Given data: Begin

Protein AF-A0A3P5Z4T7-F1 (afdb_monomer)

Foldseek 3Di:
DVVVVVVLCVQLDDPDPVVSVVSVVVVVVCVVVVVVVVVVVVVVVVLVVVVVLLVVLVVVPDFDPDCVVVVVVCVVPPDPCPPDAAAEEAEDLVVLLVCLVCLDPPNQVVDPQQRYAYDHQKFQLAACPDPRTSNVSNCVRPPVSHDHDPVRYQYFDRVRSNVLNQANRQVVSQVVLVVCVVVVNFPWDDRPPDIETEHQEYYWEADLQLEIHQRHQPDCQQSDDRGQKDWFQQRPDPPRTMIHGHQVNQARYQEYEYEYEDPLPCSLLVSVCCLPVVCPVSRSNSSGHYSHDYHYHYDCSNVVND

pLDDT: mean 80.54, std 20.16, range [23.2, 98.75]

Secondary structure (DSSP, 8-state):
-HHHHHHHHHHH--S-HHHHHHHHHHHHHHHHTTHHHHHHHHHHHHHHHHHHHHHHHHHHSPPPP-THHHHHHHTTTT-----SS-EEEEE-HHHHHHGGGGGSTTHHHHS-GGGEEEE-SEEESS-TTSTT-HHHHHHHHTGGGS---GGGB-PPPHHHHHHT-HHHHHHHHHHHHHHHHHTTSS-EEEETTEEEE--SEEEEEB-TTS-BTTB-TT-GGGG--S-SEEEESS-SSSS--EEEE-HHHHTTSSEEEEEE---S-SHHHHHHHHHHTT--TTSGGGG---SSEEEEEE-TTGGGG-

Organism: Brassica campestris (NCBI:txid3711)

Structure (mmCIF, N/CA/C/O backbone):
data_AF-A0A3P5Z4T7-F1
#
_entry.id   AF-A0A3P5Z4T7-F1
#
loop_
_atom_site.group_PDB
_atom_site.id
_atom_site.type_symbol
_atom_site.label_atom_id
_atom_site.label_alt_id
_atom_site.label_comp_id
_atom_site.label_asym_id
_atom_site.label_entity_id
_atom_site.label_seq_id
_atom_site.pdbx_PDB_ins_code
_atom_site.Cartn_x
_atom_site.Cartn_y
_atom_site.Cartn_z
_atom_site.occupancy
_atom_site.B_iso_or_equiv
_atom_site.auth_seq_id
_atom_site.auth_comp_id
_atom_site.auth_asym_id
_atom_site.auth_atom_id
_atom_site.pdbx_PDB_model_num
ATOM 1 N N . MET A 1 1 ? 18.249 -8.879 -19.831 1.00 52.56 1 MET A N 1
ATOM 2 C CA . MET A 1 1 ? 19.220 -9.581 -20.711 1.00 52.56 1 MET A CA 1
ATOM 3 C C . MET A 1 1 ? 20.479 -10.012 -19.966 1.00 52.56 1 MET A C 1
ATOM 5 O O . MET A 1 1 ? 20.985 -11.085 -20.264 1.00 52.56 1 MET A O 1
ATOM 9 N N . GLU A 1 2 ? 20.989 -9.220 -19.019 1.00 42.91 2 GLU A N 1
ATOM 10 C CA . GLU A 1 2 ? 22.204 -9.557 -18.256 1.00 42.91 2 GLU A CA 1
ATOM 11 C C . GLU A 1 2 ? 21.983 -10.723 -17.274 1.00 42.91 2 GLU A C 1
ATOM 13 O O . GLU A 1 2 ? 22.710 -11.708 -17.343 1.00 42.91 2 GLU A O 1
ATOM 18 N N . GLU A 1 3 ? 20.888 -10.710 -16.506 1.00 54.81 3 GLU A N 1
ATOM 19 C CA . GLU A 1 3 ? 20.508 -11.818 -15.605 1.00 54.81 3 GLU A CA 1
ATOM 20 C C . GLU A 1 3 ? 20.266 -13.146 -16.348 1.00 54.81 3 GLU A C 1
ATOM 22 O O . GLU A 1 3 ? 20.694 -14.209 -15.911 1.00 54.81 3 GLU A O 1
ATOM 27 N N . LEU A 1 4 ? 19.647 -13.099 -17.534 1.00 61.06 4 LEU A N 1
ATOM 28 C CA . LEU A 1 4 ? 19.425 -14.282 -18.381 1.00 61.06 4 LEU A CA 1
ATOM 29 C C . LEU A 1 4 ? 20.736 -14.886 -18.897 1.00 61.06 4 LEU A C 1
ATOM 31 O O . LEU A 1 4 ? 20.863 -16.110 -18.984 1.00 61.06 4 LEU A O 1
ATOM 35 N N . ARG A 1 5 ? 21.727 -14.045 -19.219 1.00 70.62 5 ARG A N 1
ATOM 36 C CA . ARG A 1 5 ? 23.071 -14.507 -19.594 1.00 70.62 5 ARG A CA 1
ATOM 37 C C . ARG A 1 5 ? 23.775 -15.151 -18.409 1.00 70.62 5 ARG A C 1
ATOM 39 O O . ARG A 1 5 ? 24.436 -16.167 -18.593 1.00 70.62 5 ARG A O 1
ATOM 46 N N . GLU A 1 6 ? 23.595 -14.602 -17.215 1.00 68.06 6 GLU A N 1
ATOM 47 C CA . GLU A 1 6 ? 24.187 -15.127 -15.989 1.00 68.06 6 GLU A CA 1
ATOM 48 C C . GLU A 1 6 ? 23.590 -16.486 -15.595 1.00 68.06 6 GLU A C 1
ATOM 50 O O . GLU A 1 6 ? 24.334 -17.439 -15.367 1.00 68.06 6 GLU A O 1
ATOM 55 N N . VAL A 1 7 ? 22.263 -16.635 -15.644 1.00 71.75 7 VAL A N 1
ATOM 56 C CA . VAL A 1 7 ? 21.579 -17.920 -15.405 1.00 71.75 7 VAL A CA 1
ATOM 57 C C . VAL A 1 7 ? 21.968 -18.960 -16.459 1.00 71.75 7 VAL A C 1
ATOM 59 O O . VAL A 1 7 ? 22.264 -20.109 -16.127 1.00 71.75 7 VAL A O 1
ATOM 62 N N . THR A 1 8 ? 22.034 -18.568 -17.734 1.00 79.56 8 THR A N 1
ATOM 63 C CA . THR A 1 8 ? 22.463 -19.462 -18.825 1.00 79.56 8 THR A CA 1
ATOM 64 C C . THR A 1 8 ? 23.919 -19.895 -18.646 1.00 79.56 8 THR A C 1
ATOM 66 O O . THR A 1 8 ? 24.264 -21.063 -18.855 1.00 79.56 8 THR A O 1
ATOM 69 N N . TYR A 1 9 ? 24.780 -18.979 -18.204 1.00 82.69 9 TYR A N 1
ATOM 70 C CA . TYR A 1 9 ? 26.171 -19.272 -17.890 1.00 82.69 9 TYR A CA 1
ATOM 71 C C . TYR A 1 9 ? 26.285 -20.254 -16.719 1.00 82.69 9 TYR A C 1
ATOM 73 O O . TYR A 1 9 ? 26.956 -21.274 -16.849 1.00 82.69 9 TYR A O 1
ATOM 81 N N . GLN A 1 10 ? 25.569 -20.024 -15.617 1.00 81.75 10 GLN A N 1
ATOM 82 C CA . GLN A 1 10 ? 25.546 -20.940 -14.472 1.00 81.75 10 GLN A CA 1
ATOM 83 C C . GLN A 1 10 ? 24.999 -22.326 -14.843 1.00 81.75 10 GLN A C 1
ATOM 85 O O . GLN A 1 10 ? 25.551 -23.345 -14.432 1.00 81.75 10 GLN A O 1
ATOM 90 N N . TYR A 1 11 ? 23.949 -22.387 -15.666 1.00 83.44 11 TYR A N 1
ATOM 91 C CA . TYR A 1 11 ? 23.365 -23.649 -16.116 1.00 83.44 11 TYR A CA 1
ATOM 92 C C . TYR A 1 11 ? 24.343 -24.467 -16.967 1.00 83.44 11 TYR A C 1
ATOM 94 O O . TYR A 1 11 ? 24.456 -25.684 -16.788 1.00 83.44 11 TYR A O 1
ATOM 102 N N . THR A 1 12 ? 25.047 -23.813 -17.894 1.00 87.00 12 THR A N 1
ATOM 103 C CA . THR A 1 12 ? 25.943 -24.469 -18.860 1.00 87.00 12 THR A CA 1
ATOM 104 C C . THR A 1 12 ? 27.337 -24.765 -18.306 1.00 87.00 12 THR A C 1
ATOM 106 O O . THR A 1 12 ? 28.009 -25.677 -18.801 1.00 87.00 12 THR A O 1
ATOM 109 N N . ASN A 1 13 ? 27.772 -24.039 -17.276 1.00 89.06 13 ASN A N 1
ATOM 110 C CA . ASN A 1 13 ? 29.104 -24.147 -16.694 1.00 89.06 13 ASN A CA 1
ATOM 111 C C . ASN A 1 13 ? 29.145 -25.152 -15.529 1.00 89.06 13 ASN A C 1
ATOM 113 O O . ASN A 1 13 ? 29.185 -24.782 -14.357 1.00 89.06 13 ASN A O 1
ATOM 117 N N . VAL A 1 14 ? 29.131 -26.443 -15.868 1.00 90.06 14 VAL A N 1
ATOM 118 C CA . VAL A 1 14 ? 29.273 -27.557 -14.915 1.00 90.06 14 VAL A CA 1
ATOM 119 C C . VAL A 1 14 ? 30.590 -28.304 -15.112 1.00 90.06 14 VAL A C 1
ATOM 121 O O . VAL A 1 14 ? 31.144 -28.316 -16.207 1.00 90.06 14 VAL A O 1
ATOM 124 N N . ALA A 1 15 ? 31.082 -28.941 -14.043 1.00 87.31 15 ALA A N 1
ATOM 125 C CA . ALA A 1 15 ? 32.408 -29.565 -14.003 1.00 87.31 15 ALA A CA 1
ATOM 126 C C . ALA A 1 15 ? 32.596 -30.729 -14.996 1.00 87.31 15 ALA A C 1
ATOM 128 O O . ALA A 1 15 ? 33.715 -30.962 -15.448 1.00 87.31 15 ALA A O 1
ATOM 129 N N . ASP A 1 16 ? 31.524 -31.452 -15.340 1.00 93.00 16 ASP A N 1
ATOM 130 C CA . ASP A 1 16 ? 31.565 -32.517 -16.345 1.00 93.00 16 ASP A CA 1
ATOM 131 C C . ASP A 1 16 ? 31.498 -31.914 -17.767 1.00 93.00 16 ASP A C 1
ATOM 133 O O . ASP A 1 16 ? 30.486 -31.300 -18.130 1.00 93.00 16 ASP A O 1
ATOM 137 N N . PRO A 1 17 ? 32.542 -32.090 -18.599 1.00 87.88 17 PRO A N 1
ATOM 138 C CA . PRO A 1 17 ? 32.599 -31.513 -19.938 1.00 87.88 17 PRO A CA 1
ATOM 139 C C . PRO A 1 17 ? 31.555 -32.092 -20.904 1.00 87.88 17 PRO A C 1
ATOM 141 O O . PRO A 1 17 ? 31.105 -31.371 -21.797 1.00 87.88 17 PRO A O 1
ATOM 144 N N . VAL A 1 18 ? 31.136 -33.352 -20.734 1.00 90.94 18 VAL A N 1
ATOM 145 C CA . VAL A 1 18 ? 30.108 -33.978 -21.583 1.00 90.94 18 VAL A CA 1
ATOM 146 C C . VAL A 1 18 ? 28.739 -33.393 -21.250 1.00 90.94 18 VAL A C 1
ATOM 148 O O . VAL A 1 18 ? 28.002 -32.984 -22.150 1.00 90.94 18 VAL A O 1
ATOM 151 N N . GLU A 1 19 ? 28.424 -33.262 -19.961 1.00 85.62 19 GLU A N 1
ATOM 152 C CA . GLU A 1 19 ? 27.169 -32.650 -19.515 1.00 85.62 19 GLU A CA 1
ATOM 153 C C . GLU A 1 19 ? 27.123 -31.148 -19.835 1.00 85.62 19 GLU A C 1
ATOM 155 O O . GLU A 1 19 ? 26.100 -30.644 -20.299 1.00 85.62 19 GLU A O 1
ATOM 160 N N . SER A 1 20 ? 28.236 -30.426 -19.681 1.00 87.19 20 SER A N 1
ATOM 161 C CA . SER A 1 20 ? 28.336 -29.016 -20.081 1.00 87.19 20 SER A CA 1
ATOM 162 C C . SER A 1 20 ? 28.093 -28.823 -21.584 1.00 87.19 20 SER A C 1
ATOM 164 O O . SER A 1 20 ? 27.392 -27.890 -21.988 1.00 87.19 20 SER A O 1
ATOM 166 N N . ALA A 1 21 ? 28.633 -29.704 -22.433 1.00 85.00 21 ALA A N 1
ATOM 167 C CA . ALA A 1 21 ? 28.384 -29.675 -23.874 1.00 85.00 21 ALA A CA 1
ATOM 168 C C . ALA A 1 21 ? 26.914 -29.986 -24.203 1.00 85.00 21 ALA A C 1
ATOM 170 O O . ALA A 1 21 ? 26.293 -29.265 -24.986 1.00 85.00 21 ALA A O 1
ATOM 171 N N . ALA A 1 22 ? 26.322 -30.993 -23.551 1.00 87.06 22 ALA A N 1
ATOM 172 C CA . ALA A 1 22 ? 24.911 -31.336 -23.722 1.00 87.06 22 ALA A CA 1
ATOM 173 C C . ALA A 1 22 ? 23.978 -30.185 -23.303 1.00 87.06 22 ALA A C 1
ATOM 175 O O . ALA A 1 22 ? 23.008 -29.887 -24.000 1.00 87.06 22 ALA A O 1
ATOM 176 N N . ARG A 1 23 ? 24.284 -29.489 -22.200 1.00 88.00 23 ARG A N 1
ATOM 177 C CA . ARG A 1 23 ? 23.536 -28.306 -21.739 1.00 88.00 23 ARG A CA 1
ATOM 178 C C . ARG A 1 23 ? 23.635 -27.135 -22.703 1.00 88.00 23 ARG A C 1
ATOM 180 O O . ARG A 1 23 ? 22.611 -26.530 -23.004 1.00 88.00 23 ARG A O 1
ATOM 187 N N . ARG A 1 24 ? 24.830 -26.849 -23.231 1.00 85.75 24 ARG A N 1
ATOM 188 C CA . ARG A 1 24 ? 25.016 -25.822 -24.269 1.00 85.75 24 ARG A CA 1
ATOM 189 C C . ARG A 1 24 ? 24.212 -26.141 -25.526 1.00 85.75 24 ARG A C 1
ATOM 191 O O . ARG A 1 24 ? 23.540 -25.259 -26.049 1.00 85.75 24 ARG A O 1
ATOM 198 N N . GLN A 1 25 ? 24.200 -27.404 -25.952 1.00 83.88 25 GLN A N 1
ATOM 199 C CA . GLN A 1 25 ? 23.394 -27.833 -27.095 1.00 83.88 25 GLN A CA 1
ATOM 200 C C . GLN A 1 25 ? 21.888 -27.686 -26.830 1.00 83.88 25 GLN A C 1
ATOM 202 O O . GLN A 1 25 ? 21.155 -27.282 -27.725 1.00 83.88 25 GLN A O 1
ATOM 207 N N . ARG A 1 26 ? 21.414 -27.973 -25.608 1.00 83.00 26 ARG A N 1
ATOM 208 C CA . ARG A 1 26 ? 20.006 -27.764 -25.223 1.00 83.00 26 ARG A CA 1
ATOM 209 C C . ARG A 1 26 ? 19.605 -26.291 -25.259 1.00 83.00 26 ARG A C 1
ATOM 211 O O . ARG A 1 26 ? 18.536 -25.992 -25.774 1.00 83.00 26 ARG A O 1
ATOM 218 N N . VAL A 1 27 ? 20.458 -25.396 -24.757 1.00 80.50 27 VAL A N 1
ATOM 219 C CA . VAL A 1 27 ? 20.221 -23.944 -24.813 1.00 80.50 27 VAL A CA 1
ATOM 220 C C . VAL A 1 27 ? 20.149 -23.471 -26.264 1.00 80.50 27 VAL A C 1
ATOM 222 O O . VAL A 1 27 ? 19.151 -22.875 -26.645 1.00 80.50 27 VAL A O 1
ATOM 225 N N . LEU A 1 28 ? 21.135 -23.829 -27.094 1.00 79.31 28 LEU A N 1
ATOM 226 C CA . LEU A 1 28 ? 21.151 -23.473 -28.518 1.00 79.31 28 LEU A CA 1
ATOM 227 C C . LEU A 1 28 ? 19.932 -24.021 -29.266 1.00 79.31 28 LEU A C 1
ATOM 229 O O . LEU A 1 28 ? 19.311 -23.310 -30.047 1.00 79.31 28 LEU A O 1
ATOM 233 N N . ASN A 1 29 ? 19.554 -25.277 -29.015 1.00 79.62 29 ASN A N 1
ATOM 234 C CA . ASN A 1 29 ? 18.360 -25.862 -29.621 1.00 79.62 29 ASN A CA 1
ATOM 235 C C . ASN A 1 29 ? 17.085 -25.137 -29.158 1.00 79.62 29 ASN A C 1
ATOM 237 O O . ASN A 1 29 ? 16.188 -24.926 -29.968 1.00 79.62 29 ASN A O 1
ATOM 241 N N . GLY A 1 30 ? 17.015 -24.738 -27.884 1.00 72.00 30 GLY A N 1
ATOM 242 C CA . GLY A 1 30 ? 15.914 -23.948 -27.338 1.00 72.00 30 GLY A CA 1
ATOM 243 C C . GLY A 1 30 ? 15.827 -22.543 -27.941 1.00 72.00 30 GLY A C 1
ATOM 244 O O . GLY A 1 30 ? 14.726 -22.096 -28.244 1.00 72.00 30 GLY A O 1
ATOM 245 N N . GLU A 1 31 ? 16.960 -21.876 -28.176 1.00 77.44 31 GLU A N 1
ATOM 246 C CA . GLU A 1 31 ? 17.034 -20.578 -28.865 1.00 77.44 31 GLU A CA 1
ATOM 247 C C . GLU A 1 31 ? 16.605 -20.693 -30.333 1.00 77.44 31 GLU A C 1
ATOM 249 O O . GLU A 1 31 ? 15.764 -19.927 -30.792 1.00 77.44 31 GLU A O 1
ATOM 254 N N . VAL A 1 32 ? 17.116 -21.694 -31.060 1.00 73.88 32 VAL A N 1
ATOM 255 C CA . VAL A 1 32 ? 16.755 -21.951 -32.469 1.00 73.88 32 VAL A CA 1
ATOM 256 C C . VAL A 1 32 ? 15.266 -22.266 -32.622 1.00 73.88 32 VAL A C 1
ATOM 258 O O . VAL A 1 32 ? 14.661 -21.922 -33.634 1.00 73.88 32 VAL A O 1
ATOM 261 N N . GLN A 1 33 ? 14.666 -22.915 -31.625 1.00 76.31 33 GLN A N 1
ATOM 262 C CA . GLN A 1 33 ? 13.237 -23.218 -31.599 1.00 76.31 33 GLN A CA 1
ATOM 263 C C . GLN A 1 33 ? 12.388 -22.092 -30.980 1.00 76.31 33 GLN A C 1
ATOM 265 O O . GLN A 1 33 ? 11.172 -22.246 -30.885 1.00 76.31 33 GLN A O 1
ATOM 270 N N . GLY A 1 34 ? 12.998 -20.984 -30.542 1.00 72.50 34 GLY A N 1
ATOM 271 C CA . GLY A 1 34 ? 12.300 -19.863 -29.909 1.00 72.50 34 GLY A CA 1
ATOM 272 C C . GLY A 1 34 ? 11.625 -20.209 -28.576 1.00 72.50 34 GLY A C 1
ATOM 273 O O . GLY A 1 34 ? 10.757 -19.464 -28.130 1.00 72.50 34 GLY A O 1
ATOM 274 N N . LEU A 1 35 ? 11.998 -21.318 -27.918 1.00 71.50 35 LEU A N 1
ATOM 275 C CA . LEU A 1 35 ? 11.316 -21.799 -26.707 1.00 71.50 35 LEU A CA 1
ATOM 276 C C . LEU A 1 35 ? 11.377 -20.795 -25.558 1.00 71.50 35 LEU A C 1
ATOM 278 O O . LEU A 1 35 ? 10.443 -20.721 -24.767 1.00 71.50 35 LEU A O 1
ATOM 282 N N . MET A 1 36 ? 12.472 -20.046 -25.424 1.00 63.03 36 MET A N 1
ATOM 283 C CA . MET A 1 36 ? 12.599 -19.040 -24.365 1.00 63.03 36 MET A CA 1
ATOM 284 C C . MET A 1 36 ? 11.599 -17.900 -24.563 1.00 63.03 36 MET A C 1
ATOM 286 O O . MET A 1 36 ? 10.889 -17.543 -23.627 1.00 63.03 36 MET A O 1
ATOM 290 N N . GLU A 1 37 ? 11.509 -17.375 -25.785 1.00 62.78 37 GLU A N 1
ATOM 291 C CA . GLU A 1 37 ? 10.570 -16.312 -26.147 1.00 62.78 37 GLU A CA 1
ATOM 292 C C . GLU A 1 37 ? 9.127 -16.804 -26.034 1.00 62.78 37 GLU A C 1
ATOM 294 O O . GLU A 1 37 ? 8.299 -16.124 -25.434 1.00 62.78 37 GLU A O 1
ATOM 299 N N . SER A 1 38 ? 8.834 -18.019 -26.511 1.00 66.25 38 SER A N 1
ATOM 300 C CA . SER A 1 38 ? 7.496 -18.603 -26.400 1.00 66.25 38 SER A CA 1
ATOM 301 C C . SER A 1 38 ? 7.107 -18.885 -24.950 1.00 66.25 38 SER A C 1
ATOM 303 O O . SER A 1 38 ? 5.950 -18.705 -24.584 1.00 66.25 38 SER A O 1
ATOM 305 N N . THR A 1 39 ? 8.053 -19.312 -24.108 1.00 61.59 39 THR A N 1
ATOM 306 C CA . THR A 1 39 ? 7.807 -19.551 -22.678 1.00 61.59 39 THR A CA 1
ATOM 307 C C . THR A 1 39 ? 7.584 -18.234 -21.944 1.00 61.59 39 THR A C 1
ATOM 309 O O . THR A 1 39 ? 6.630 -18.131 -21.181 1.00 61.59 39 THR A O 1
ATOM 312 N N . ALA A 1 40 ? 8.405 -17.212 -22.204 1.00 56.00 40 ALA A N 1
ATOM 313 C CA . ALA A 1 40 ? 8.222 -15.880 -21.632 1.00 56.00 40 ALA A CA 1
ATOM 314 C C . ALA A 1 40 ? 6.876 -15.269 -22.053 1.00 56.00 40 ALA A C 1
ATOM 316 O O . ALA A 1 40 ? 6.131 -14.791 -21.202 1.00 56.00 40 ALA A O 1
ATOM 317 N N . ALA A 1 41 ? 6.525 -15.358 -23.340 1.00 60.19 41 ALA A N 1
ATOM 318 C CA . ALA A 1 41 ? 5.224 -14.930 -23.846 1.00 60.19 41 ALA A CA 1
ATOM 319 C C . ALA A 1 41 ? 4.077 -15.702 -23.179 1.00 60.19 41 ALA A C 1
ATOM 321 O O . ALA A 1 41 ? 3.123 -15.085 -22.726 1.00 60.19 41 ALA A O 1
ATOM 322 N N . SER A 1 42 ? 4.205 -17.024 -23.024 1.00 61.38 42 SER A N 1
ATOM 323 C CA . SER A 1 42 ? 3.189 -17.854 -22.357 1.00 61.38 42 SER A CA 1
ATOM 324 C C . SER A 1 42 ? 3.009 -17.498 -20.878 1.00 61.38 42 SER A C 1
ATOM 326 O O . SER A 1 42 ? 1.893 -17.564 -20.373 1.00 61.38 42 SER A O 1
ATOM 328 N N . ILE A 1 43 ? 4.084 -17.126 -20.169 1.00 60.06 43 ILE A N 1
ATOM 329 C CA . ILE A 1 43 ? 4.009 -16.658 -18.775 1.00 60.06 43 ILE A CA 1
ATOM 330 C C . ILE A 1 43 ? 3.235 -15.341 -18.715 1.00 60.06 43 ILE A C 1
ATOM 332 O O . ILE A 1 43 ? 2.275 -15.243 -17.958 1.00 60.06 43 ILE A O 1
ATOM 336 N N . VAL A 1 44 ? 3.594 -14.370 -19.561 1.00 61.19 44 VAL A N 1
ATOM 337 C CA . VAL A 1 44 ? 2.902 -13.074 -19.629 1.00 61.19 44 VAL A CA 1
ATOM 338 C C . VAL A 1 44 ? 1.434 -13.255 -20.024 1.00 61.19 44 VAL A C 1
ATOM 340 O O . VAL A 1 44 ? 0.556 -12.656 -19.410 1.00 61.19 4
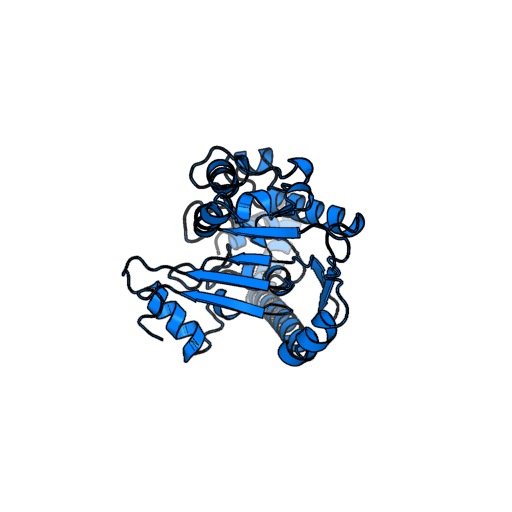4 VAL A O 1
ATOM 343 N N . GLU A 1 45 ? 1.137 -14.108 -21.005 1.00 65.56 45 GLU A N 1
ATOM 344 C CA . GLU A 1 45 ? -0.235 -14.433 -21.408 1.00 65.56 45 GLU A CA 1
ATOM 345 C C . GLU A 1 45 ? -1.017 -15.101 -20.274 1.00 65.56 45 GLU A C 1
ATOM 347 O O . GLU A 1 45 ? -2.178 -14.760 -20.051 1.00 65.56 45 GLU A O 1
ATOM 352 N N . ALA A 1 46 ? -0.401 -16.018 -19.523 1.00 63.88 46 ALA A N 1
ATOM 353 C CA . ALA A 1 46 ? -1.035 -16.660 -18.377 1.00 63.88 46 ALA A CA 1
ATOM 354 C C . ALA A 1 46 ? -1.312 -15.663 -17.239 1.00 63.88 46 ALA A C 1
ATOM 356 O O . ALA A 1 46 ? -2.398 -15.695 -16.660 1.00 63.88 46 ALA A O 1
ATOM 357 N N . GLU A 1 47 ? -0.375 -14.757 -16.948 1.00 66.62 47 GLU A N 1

Given data: End

▸ Work to be completed: Reproduce the entries above exactly, but only the lines between the line holding "ATOM 160 N N" and the line holding "ATOM 175 O O", inclusive.

▸ Response area:
ATOM 160 N N . SER A 1 20 ? 28.236 -30.426 -19.681 1.00 87.19 20 SER A N 1
ATOM 161 C CA . SER A 1 20 ? 28.336 -29.016 -20.081 1.00 87.19 20 SER A CA 1
ATOM 162 C C . SER A 1 20 ? 28.093 -28.823 -21.584 1.00 87.19 20 SER A C 1
ATOM 164 O O . SER A 1 20 ? 27.392 -27.890 -21.988 1.00 87.19 20 SER A O 1
ATOM 166 N N . ALA A 1 21 ? 28.633 -29.704 -22.433 1.00 85.00 21 ALA A N 1
ATOM 167 C CA . ALA A 1 21 ? 28.384 -29.675 -23.874 1.00 85.00 21 ALA A CA 1
ATOM 168 C C . ALA A 1 21 ? 26.914 -29.986 -24.203 1.00 85.00 21 ALA A C 1
ATOM 170 O O . ALA A 1 21 ? 26.293 -29.265 -24.986 1.00 85.00 21 ALA A O 1
ATOM 171 N N . ALA A 1 22 ? 26.322 -30.993 -23.551 1.00 87.06 22 ALA A N 1
ATOM 172 C CA . ALA A 1 22 ? 24.911 -31.336 -23.722 1.00 87.06 22 ALA A CA 1
ATOM 173 C C . ALA A 1 22 ? 23.978 -30.185 -23.303 1.00 87.06 22 ALA A C 1
ATOM 175 O O . ALA A 1 22 ? 23.008 -29.887 -24.000 1.00 87.06 22 ALA A O 1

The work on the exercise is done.